* Problem to work on *
The lines you need are those holding the word "Protein"; pull them from the material.

* Task data *

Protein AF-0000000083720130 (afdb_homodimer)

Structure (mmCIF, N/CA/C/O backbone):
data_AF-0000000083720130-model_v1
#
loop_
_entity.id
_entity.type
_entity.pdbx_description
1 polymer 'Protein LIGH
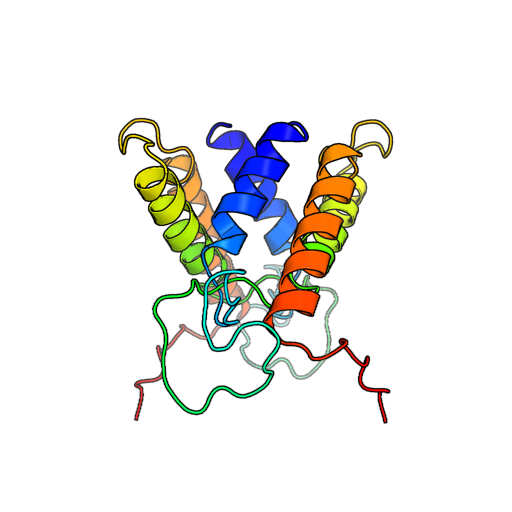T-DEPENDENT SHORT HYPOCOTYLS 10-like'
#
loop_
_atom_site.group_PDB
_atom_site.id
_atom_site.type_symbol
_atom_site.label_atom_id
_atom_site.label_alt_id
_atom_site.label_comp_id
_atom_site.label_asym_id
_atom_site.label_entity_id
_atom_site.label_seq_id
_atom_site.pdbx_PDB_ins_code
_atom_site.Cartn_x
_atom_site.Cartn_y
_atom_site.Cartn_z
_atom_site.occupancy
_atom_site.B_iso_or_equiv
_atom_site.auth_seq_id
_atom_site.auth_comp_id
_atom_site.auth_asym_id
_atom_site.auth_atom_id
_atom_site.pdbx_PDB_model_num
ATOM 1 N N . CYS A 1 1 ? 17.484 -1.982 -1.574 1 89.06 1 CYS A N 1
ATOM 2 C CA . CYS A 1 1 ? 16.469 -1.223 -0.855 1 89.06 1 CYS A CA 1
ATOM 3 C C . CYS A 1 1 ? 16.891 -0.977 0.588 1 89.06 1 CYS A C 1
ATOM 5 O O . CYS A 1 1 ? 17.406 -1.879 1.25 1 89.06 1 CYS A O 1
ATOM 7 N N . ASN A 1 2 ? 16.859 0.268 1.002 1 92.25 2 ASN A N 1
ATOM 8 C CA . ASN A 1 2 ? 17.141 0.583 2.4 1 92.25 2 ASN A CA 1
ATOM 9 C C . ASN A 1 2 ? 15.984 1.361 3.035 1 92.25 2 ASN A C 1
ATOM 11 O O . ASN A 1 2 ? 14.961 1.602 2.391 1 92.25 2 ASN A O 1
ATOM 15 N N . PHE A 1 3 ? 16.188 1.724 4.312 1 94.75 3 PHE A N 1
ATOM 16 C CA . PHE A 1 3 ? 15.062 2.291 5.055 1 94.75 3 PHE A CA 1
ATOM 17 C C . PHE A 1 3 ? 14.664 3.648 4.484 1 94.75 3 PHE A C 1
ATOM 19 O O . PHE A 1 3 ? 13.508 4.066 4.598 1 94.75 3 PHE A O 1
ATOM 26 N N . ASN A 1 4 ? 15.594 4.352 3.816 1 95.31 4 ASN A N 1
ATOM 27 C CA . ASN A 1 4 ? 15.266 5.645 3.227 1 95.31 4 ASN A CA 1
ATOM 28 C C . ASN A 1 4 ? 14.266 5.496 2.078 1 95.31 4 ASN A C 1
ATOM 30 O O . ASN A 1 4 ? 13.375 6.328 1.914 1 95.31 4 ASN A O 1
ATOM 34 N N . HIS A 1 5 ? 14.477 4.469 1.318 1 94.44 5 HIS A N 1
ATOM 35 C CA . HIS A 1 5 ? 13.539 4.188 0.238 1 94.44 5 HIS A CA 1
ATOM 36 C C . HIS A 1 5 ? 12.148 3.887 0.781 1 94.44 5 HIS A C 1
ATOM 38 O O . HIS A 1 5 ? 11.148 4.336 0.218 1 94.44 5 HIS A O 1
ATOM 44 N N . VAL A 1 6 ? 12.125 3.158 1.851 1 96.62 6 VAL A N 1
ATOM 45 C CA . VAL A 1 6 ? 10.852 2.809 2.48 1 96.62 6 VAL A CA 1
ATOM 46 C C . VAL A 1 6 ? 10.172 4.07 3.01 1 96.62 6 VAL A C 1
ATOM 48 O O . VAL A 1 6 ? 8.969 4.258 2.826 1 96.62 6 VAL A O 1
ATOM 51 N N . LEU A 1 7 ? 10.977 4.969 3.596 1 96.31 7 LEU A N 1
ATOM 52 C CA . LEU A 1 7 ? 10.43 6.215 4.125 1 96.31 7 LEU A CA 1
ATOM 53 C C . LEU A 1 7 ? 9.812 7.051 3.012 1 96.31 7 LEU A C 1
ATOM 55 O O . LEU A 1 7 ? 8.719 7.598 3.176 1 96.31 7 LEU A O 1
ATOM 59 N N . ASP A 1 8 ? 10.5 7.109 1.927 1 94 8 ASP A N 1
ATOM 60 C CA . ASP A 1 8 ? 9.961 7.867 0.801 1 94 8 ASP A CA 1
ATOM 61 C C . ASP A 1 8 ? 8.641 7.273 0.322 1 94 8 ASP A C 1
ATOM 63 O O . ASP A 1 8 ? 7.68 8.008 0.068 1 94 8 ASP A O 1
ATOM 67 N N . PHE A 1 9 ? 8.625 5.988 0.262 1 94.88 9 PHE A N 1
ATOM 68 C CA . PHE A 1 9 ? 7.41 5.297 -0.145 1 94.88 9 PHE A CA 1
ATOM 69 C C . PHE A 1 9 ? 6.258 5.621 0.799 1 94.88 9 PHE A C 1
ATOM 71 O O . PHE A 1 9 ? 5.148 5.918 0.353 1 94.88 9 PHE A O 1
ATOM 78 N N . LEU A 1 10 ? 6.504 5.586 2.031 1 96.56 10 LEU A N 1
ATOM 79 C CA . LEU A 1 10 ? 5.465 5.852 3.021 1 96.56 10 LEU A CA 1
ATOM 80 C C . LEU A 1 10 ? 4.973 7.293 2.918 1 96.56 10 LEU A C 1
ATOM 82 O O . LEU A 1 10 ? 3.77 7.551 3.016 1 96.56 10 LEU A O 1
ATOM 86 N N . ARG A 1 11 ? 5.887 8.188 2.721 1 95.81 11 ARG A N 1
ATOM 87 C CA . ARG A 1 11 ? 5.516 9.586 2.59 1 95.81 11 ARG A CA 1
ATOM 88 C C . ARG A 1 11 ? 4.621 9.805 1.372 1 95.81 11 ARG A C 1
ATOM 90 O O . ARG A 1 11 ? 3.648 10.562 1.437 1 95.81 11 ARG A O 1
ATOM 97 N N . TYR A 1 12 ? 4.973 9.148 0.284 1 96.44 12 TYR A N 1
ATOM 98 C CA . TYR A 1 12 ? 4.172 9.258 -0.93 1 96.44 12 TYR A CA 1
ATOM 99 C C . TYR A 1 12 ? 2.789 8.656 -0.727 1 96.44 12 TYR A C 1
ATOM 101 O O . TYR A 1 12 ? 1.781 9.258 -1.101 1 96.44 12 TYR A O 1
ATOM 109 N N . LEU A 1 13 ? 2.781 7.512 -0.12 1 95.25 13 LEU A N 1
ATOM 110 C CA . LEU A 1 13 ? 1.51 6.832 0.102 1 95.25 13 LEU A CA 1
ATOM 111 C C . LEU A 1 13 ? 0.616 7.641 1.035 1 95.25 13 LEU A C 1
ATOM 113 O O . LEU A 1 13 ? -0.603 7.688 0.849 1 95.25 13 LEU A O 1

--

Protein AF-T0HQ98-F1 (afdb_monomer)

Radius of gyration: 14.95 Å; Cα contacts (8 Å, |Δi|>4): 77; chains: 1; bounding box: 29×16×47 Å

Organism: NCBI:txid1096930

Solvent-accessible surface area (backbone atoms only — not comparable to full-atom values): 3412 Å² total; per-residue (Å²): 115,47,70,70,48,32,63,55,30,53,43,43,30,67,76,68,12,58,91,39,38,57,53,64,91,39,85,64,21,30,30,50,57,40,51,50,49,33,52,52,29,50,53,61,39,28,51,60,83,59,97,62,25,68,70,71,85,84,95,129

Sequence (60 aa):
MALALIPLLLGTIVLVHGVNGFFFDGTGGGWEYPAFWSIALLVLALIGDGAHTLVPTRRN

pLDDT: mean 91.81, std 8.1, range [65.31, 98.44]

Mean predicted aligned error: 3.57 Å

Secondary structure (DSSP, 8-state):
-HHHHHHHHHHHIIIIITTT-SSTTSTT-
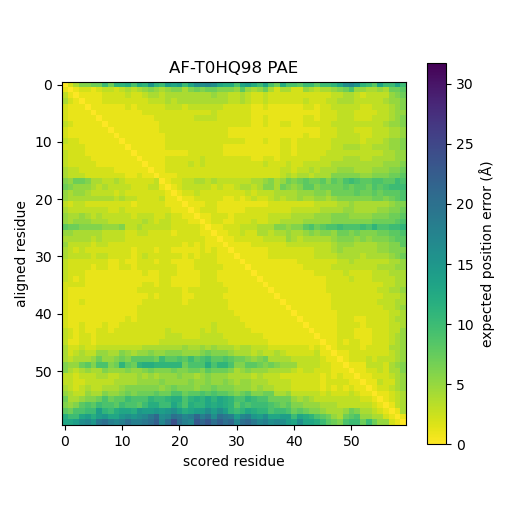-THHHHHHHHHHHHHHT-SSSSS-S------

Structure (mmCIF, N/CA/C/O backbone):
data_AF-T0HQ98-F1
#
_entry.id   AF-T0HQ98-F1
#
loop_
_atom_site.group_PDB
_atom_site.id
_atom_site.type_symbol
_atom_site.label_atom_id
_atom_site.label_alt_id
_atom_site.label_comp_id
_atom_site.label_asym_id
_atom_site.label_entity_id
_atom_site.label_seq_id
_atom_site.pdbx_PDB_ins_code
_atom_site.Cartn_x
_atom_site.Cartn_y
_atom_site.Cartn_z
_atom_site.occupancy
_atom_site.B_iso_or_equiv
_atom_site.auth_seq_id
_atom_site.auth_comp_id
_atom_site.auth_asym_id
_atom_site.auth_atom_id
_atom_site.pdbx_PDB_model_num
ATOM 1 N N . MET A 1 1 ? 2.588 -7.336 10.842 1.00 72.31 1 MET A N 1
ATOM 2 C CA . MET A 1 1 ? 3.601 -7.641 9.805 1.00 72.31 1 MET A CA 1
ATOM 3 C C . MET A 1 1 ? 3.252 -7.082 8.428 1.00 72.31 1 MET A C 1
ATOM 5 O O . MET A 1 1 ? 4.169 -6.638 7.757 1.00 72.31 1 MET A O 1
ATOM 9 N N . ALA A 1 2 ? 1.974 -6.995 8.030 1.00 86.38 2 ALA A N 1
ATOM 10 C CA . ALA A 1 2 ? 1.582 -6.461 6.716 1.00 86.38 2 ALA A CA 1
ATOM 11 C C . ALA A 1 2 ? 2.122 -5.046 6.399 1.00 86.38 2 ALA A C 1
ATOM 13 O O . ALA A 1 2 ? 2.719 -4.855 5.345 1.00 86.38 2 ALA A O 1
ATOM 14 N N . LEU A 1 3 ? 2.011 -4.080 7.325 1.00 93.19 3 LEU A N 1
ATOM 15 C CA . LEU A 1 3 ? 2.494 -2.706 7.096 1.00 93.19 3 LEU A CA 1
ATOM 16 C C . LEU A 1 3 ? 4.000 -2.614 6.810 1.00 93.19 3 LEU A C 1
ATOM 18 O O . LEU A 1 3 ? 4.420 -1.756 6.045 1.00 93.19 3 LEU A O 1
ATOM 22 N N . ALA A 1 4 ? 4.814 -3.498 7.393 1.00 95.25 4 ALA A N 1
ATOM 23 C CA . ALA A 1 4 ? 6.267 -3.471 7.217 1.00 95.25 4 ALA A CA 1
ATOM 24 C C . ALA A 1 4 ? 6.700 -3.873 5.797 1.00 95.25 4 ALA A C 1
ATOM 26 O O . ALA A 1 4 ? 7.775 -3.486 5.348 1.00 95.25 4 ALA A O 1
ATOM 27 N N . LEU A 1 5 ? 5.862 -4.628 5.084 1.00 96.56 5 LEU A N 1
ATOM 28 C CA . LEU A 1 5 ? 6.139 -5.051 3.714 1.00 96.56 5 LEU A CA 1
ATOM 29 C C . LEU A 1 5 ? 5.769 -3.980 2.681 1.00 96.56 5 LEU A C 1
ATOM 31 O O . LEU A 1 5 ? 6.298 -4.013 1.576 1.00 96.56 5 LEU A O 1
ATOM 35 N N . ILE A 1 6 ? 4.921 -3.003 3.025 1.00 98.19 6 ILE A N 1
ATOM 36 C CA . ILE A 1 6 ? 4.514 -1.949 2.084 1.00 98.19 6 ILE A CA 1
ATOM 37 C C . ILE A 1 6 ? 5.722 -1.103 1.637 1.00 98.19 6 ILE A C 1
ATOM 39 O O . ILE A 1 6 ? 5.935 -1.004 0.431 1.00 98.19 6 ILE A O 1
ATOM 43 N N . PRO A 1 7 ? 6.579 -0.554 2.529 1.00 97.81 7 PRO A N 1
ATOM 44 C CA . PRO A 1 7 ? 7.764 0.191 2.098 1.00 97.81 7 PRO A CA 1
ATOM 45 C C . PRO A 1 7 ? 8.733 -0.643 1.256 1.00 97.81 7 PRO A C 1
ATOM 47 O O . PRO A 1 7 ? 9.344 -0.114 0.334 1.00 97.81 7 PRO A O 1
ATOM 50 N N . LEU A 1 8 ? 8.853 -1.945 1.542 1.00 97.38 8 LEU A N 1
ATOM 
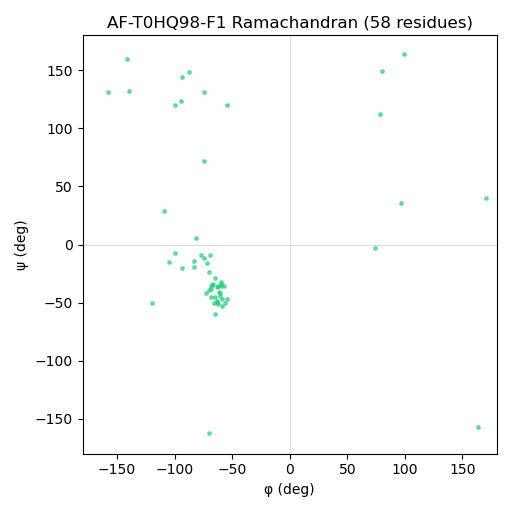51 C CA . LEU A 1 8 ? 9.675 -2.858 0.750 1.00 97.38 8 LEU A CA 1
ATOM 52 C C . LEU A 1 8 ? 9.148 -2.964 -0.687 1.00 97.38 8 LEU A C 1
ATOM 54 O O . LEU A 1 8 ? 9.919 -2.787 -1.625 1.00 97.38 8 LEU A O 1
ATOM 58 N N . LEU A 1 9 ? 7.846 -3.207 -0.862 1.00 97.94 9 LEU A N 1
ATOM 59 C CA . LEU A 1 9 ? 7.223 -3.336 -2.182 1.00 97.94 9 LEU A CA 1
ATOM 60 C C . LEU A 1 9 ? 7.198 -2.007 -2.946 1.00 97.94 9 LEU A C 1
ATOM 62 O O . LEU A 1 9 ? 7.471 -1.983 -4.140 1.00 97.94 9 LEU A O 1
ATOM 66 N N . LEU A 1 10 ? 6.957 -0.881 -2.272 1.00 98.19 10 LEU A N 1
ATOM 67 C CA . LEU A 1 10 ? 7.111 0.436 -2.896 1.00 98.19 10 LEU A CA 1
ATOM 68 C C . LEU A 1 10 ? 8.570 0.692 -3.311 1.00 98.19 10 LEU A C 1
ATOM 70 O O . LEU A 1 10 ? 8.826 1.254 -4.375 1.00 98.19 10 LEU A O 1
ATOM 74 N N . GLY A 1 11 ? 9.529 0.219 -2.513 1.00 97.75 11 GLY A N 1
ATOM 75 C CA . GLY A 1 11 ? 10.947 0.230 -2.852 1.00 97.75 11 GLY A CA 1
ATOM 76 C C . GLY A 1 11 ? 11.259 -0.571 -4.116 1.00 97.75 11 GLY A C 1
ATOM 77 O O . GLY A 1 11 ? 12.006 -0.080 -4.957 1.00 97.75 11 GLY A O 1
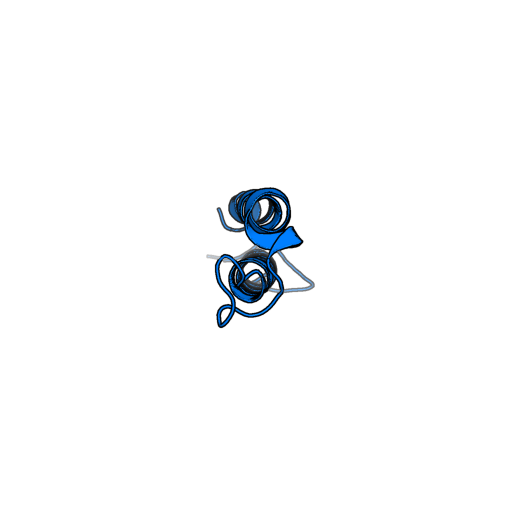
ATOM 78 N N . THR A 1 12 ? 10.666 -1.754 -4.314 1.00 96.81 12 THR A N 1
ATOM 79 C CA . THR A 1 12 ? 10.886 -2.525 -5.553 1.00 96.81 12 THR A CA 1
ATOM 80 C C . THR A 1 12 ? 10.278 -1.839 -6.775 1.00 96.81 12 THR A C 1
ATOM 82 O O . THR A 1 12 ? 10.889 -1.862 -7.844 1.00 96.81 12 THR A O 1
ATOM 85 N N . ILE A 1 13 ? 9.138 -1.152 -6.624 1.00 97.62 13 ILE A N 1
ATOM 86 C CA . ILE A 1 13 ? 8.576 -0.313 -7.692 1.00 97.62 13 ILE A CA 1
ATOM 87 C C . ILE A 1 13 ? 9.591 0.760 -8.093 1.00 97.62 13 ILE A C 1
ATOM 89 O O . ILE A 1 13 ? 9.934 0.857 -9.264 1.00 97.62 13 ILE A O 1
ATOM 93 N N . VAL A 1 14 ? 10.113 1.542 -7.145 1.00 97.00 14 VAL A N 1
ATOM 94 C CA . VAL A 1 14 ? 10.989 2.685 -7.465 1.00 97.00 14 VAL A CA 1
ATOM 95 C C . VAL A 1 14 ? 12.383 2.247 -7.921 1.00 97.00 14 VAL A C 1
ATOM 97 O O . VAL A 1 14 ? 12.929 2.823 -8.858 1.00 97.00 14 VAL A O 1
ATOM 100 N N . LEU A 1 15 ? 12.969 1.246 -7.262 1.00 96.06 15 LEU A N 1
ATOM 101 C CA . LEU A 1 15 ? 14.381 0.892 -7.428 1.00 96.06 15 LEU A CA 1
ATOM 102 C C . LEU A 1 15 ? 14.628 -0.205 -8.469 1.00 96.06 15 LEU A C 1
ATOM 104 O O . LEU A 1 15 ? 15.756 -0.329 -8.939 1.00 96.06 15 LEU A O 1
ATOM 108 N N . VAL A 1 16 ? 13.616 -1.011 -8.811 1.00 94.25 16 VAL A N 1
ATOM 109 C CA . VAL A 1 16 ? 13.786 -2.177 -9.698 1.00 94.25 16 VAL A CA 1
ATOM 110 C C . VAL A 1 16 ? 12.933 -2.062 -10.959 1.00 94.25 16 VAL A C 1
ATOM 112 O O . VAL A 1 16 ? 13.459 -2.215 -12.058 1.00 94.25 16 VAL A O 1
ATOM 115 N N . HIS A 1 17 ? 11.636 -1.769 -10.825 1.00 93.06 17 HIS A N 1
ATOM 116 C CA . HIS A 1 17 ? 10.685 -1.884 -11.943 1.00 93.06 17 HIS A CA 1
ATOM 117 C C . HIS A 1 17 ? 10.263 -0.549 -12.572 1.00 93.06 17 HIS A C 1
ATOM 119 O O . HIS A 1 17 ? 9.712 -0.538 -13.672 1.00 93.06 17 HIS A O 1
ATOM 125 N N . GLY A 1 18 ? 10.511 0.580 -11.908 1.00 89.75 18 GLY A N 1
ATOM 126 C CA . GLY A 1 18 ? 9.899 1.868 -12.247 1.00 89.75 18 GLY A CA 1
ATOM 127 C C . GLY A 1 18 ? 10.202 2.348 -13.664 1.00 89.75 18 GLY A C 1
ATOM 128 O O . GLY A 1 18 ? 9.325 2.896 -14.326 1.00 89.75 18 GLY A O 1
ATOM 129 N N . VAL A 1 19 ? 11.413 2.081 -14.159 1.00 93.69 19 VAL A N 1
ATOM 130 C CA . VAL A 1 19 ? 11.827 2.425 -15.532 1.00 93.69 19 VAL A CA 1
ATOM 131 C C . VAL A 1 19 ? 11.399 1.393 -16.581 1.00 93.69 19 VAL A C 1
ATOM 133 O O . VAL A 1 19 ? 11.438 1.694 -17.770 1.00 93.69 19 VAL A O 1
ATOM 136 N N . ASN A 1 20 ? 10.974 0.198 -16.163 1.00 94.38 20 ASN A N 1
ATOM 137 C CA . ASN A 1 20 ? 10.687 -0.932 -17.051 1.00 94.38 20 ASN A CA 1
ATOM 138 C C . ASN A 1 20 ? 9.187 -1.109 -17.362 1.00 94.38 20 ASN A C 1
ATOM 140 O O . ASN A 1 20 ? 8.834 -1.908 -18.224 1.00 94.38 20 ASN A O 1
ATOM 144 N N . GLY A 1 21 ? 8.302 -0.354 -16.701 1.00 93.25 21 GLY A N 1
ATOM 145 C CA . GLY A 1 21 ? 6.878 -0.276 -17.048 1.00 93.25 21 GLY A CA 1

* Response *
Protein AF-0000000083720130 (afdb_homodimer)
1 polymer 'Protein LIGH
Protein AF-T0HQ98-F1 (afdb_monomer)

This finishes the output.